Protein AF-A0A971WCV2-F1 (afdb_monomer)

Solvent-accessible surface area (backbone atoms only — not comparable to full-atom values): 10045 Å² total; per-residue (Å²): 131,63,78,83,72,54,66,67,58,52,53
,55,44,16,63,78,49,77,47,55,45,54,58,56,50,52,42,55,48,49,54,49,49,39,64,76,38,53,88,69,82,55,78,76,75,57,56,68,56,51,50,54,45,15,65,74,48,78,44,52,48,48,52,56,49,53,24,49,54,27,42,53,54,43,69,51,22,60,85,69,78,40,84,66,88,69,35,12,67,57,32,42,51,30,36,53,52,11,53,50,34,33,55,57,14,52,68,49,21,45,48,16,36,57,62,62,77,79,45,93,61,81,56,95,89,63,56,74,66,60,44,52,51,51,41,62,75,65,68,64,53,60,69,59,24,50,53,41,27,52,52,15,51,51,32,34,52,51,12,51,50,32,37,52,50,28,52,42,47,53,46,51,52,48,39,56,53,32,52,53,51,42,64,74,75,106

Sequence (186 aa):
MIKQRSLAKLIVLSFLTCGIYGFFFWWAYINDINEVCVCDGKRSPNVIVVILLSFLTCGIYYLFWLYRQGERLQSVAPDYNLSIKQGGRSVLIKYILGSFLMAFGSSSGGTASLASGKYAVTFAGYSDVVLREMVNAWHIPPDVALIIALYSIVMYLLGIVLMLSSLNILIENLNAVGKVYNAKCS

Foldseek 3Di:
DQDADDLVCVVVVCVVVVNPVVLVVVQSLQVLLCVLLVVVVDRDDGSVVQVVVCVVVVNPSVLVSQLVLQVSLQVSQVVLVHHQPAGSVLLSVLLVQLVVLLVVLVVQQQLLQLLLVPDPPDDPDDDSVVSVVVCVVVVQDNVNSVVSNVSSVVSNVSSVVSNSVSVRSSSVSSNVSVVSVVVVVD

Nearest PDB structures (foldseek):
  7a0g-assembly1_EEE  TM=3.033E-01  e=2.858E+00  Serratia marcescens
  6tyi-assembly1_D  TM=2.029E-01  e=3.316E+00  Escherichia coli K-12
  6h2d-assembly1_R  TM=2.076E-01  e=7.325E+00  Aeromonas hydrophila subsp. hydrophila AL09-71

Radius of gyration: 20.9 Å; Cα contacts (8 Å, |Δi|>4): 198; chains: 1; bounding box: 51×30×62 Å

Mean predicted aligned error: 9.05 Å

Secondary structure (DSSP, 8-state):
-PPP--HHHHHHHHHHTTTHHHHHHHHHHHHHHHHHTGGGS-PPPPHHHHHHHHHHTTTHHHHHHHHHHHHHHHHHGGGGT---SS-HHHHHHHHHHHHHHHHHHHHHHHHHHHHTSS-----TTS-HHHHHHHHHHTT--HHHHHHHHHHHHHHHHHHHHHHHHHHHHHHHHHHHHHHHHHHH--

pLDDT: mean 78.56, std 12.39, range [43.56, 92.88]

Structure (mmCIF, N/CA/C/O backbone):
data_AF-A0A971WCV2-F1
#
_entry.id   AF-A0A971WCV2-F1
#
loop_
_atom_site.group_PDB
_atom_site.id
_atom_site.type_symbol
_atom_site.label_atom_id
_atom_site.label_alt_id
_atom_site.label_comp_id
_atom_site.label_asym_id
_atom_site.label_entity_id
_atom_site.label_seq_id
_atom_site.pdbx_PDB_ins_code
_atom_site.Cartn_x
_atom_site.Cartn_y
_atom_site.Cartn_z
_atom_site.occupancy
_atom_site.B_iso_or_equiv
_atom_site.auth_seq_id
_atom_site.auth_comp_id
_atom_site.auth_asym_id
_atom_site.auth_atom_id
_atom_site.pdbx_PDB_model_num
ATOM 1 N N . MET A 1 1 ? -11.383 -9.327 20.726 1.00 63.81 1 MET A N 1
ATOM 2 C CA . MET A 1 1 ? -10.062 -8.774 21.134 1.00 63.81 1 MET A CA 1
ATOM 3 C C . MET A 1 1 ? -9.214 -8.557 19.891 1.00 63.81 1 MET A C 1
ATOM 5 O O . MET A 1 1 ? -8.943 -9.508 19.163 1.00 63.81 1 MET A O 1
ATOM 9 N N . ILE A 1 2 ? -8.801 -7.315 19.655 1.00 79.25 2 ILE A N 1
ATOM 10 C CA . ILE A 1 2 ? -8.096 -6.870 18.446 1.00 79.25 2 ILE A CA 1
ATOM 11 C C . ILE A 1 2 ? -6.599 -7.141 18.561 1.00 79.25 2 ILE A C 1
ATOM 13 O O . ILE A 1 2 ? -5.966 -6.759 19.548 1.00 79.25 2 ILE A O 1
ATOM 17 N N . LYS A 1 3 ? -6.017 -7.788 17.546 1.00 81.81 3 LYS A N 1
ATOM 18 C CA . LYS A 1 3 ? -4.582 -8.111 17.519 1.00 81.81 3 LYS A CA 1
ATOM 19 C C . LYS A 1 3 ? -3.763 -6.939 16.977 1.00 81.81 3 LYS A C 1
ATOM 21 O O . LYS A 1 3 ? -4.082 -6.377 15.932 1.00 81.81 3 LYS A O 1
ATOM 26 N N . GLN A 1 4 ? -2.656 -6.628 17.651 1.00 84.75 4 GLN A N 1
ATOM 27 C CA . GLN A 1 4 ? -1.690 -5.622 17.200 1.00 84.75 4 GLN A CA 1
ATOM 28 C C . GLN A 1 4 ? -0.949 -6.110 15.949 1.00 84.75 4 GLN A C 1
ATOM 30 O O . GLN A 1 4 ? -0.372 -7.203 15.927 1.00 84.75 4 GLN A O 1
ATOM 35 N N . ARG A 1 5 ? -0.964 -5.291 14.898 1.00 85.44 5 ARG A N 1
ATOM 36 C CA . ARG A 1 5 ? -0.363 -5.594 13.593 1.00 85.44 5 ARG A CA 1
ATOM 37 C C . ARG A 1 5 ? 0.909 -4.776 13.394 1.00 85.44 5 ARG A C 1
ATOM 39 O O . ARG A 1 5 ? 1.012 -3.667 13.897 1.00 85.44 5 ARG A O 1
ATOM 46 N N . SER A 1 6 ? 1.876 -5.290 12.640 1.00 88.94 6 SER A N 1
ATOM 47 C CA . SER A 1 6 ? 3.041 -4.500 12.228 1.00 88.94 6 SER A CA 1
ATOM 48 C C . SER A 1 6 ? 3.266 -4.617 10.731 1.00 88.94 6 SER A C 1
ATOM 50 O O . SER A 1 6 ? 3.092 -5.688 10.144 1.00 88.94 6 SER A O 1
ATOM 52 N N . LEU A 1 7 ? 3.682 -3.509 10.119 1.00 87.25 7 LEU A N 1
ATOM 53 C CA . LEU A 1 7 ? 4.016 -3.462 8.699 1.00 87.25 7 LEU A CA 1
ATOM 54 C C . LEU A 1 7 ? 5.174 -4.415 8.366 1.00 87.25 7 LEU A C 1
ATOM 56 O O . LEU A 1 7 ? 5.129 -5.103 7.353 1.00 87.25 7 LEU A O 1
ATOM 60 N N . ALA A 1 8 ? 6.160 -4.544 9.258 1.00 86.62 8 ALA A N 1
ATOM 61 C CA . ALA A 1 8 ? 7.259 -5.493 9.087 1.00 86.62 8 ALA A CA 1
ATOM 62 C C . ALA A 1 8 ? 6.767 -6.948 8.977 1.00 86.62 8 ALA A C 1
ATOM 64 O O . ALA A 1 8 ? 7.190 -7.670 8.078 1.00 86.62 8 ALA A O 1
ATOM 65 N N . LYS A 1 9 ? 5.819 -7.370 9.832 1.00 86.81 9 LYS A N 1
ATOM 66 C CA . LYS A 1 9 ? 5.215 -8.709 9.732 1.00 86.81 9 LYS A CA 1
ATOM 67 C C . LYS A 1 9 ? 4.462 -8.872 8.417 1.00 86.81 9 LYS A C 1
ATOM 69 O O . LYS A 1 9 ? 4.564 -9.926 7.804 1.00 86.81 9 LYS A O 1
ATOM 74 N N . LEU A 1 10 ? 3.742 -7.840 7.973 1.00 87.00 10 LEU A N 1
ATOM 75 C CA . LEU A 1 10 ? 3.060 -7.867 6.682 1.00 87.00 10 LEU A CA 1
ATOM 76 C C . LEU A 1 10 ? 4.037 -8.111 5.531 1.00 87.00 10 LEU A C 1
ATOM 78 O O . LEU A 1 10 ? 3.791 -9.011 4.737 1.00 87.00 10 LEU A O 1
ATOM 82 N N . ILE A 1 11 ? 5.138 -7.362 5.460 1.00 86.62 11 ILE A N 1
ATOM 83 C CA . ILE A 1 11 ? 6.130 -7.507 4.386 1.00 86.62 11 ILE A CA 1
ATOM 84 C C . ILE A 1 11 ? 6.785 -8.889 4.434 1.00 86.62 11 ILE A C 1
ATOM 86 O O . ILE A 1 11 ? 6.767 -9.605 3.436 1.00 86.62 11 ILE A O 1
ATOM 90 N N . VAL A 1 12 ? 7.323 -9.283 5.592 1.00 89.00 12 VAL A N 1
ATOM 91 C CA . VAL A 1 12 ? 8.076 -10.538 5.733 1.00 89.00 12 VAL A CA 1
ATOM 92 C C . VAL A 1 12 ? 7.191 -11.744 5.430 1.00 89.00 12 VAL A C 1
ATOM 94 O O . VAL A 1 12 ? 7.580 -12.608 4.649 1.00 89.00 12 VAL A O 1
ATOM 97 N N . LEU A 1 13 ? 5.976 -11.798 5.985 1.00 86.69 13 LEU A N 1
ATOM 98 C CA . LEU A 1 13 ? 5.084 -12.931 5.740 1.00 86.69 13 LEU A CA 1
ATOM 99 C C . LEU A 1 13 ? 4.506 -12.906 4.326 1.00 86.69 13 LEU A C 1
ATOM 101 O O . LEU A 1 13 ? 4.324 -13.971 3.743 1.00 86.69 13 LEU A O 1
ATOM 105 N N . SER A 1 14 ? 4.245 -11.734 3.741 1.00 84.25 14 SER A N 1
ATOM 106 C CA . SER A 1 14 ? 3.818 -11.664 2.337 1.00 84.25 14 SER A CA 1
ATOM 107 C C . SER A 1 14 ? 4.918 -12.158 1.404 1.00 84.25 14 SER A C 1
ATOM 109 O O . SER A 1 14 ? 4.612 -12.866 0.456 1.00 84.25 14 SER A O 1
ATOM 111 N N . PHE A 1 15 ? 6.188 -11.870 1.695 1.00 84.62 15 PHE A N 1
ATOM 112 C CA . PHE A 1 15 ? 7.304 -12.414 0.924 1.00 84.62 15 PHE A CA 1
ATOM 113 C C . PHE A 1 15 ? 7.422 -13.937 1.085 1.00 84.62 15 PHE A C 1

+===+

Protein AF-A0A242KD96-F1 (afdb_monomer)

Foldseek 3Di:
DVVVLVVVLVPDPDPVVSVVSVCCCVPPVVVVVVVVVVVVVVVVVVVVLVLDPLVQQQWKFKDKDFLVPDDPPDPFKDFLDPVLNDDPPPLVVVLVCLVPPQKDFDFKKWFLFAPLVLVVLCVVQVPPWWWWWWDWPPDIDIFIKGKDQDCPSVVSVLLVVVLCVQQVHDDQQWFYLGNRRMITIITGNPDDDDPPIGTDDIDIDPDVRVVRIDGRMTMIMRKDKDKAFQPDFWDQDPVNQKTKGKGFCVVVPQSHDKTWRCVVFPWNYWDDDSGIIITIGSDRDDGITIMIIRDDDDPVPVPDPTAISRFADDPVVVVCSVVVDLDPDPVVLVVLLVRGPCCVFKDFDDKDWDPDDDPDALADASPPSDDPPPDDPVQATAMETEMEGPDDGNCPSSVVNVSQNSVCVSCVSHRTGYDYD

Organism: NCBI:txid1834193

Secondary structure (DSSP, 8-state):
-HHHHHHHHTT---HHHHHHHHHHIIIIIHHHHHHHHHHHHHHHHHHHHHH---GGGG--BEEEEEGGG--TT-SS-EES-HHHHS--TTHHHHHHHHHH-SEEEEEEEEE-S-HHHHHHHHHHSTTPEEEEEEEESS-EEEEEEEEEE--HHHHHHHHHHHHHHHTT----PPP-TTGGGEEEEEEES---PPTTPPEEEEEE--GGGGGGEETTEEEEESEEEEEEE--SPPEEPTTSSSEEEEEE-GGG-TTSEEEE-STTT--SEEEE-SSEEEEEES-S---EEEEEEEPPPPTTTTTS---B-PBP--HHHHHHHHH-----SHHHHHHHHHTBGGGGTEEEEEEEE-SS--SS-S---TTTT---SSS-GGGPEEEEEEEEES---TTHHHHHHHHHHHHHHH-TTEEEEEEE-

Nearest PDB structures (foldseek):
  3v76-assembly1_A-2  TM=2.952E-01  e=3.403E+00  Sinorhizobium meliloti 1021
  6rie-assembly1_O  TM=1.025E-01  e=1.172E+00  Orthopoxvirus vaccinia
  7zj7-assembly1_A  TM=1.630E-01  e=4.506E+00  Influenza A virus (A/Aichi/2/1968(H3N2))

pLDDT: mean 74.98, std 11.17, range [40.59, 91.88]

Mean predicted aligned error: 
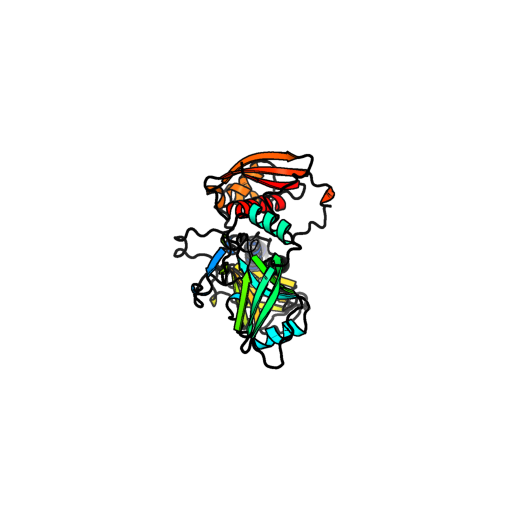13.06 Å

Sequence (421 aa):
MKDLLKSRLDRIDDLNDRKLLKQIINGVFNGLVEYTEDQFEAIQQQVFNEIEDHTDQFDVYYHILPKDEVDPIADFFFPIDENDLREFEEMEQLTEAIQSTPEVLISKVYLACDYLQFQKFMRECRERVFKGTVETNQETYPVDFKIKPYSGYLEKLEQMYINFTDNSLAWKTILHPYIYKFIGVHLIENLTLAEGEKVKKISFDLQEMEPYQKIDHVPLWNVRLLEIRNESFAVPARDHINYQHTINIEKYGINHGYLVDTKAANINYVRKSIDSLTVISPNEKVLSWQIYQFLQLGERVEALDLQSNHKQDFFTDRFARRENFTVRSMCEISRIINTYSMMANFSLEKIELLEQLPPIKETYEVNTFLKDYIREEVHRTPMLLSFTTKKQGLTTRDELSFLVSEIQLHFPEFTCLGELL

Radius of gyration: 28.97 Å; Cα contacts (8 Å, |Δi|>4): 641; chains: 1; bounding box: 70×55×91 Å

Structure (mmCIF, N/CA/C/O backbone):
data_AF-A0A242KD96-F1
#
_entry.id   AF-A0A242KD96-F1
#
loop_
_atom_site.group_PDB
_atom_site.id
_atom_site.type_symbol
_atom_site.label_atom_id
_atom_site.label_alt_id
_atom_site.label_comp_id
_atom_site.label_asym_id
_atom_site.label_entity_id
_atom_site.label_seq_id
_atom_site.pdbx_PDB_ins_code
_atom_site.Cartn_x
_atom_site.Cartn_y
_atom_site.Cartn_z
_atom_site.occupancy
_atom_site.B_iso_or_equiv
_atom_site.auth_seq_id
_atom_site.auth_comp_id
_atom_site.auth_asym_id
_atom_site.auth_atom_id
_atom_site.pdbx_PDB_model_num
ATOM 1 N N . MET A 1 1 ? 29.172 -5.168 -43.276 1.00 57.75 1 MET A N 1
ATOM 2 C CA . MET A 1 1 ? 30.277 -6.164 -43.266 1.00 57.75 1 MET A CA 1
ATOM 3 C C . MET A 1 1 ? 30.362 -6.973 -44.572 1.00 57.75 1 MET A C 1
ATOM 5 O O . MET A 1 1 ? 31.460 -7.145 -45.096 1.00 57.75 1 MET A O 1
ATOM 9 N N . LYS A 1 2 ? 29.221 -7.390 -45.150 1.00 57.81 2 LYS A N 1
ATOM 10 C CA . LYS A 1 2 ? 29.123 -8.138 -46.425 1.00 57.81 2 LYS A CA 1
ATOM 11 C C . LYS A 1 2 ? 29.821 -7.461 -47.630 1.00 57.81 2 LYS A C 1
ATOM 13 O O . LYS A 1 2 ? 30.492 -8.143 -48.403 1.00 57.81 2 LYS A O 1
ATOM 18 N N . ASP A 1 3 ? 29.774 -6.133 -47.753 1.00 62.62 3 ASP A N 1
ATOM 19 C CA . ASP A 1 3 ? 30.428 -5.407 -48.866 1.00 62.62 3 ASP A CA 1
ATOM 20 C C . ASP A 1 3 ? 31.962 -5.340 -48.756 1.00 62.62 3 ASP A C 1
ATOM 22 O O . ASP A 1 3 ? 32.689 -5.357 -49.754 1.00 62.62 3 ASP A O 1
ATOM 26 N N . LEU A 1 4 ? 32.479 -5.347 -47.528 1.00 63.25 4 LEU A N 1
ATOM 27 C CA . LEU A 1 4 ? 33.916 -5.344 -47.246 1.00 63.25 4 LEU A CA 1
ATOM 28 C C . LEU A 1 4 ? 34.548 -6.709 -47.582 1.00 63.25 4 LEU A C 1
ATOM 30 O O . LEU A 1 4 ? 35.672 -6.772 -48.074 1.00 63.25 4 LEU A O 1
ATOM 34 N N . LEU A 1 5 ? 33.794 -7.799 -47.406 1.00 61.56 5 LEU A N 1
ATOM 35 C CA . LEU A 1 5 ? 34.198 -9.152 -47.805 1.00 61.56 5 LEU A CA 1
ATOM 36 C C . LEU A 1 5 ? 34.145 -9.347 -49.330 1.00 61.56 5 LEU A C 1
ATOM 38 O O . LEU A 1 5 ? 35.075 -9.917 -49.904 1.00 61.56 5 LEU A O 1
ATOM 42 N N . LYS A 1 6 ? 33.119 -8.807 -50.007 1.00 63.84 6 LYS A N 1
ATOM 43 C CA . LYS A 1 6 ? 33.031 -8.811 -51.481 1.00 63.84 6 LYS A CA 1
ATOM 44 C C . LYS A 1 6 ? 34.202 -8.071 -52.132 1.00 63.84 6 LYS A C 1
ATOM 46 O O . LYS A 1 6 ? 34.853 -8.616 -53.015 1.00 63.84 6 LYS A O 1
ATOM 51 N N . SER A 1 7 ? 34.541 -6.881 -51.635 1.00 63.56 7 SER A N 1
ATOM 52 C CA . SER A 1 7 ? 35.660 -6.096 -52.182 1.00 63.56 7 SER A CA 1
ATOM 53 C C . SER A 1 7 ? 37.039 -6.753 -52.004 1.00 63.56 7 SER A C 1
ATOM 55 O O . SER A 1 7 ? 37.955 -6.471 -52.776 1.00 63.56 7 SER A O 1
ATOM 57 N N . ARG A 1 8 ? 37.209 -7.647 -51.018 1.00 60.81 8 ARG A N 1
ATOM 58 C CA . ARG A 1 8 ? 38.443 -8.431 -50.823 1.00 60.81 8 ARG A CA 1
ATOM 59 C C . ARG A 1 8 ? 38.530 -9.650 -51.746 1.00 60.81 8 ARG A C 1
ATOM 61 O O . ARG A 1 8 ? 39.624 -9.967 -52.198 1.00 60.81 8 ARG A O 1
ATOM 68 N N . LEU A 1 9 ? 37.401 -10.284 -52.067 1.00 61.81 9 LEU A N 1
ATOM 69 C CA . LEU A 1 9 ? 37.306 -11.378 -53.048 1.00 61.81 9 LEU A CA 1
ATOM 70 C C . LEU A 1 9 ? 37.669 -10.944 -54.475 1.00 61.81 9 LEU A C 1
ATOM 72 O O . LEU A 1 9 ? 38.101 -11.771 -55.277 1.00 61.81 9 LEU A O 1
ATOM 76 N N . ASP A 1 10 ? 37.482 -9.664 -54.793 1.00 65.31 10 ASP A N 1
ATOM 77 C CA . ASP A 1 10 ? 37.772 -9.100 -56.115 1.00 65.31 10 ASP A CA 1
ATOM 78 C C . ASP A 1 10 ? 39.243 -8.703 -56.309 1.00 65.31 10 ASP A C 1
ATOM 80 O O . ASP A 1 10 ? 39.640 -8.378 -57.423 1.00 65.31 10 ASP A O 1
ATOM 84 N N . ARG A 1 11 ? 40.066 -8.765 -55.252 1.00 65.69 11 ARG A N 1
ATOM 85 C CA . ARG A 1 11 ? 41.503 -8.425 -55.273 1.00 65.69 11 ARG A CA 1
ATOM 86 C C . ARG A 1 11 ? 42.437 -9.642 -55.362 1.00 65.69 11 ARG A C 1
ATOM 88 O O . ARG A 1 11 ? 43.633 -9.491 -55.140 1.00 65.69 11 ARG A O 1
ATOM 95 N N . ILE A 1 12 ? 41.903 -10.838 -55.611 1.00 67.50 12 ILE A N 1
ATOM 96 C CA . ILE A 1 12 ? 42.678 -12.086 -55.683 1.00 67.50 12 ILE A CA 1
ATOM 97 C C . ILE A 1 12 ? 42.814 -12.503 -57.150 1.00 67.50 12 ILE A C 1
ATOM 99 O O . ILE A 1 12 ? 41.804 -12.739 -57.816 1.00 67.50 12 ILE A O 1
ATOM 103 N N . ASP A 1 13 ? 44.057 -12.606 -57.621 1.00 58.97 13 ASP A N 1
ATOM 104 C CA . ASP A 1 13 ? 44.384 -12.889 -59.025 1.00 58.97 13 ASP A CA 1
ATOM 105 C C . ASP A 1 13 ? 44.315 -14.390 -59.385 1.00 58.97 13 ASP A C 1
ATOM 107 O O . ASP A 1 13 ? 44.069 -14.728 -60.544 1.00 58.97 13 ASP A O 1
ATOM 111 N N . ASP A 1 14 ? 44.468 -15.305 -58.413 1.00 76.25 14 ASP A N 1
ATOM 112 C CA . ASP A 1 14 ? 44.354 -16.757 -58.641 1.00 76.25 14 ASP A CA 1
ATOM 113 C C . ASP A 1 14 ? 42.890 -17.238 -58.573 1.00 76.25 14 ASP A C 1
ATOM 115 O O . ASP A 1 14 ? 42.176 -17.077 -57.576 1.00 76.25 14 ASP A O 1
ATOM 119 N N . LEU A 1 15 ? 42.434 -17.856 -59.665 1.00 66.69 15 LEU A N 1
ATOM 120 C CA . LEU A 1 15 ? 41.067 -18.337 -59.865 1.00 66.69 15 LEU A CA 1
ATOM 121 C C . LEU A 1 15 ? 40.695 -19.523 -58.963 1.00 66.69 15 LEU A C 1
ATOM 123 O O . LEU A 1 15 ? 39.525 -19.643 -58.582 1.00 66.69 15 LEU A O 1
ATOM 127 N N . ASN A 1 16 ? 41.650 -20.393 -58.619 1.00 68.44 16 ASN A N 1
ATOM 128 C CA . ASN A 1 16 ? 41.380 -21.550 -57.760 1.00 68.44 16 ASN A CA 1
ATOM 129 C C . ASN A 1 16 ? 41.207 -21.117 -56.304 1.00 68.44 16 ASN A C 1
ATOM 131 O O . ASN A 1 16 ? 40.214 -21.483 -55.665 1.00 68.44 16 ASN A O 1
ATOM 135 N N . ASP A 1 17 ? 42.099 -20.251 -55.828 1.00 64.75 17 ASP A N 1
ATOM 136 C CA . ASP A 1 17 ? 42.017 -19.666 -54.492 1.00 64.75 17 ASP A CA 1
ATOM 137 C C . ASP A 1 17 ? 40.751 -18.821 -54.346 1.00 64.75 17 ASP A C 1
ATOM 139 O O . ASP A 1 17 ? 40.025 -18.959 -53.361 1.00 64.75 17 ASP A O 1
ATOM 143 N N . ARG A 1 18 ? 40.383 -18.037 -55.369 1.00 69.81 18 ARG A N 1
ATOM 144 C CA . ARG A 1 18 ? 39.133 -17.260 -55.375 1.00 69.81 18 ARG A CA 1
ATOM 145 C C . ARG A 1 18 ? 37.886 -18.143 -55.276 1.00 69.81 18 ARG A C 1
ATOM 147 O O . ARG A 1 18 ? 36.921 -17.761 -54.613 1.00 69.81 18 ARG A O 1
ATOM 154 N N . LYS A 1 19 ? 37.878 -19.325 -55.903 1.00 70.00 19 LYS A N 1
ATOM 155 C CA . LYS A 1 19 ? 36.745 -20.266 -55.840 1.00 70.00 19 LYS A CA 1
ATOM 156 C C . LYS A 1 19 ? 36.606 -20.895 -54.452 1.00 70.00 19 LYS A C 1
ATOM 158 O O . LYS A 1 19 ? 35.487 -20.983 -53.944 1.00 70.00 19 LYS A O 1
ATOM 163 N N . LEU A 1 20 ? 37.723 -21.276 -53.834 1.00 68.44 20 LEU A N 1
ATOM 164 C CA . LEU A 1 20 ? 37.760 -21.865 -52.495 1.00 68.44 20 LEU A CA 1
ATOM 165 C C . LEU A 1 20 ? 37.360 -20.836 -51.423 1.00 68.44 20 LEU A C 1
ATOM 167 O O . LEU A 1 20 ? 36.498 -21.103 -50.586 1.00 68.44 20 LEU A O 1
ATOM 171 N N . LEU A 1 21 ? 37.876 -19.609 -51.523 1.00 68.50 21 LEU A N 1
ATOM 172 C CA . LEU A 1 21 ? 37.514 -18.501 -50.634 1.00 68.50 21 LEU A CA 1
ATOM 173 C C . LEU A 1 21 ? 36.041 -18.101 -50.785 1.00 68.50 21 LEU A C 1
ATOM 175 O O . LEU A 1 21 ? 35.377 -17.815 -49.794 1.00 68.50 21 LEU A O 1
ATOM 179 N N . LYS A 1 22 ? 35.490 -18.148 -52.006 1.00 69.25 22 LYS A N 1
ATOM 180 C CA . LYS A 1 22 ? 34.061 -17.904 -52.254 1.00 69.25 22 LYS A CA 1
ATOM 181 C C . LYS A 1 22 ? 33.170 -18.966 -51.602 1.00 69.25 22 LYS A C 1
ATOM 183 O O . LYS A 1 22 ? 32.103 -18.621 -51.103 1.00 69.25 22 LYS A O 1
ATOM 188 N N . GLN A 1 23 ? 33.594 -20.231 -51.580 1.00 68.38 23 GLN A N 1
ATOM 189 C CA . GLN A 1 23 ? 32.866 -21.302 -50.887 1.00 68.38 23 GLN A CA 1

+===+

Starting at the line that has "ATOM 27 C CA . GLN" in the records above, restate word for word every line until the one that has "ATOM 46 N N", and include that one as well.

ATOM 27 C CA . GLN A 1 4 ? -1.690 -5.622 17.200 1.00 84.75 4 GLN A CA 1
ATOM 28 C C . GLN A 1 4 ? -0.949 -6.110 15.949 1.00 84.75 4 GLN A C 1
ATOM 30 O O . GLN A 1 4 ? -0.372 -7.203 15.927 1.00 84.75 4 GLN A O 1
ATOM 35 N N . ARG A 1 5 ? -0.964 -5.291 14.898 1.00 85.44 5 ARG A N 1
ATOM 36 C CA . ARG A 1 5 ? -0.363 -5.594 13.593 1.00 85.44 5 ARG A CA 1
ATOM 37 C C . ARG A 1 5 ? 0.909 -4.776 13.394 1.00 85.44 5 ARG A C 1
ATOM 39 O O . ARG A 1 5 ? 1.012 -3.667 13.897 1.00 85.44 5 ARG A O 1
ATOM 46 N N . SER A 1 6 ? 1.876 -5.290 12.640 1.00 88.94 6 SER A N 1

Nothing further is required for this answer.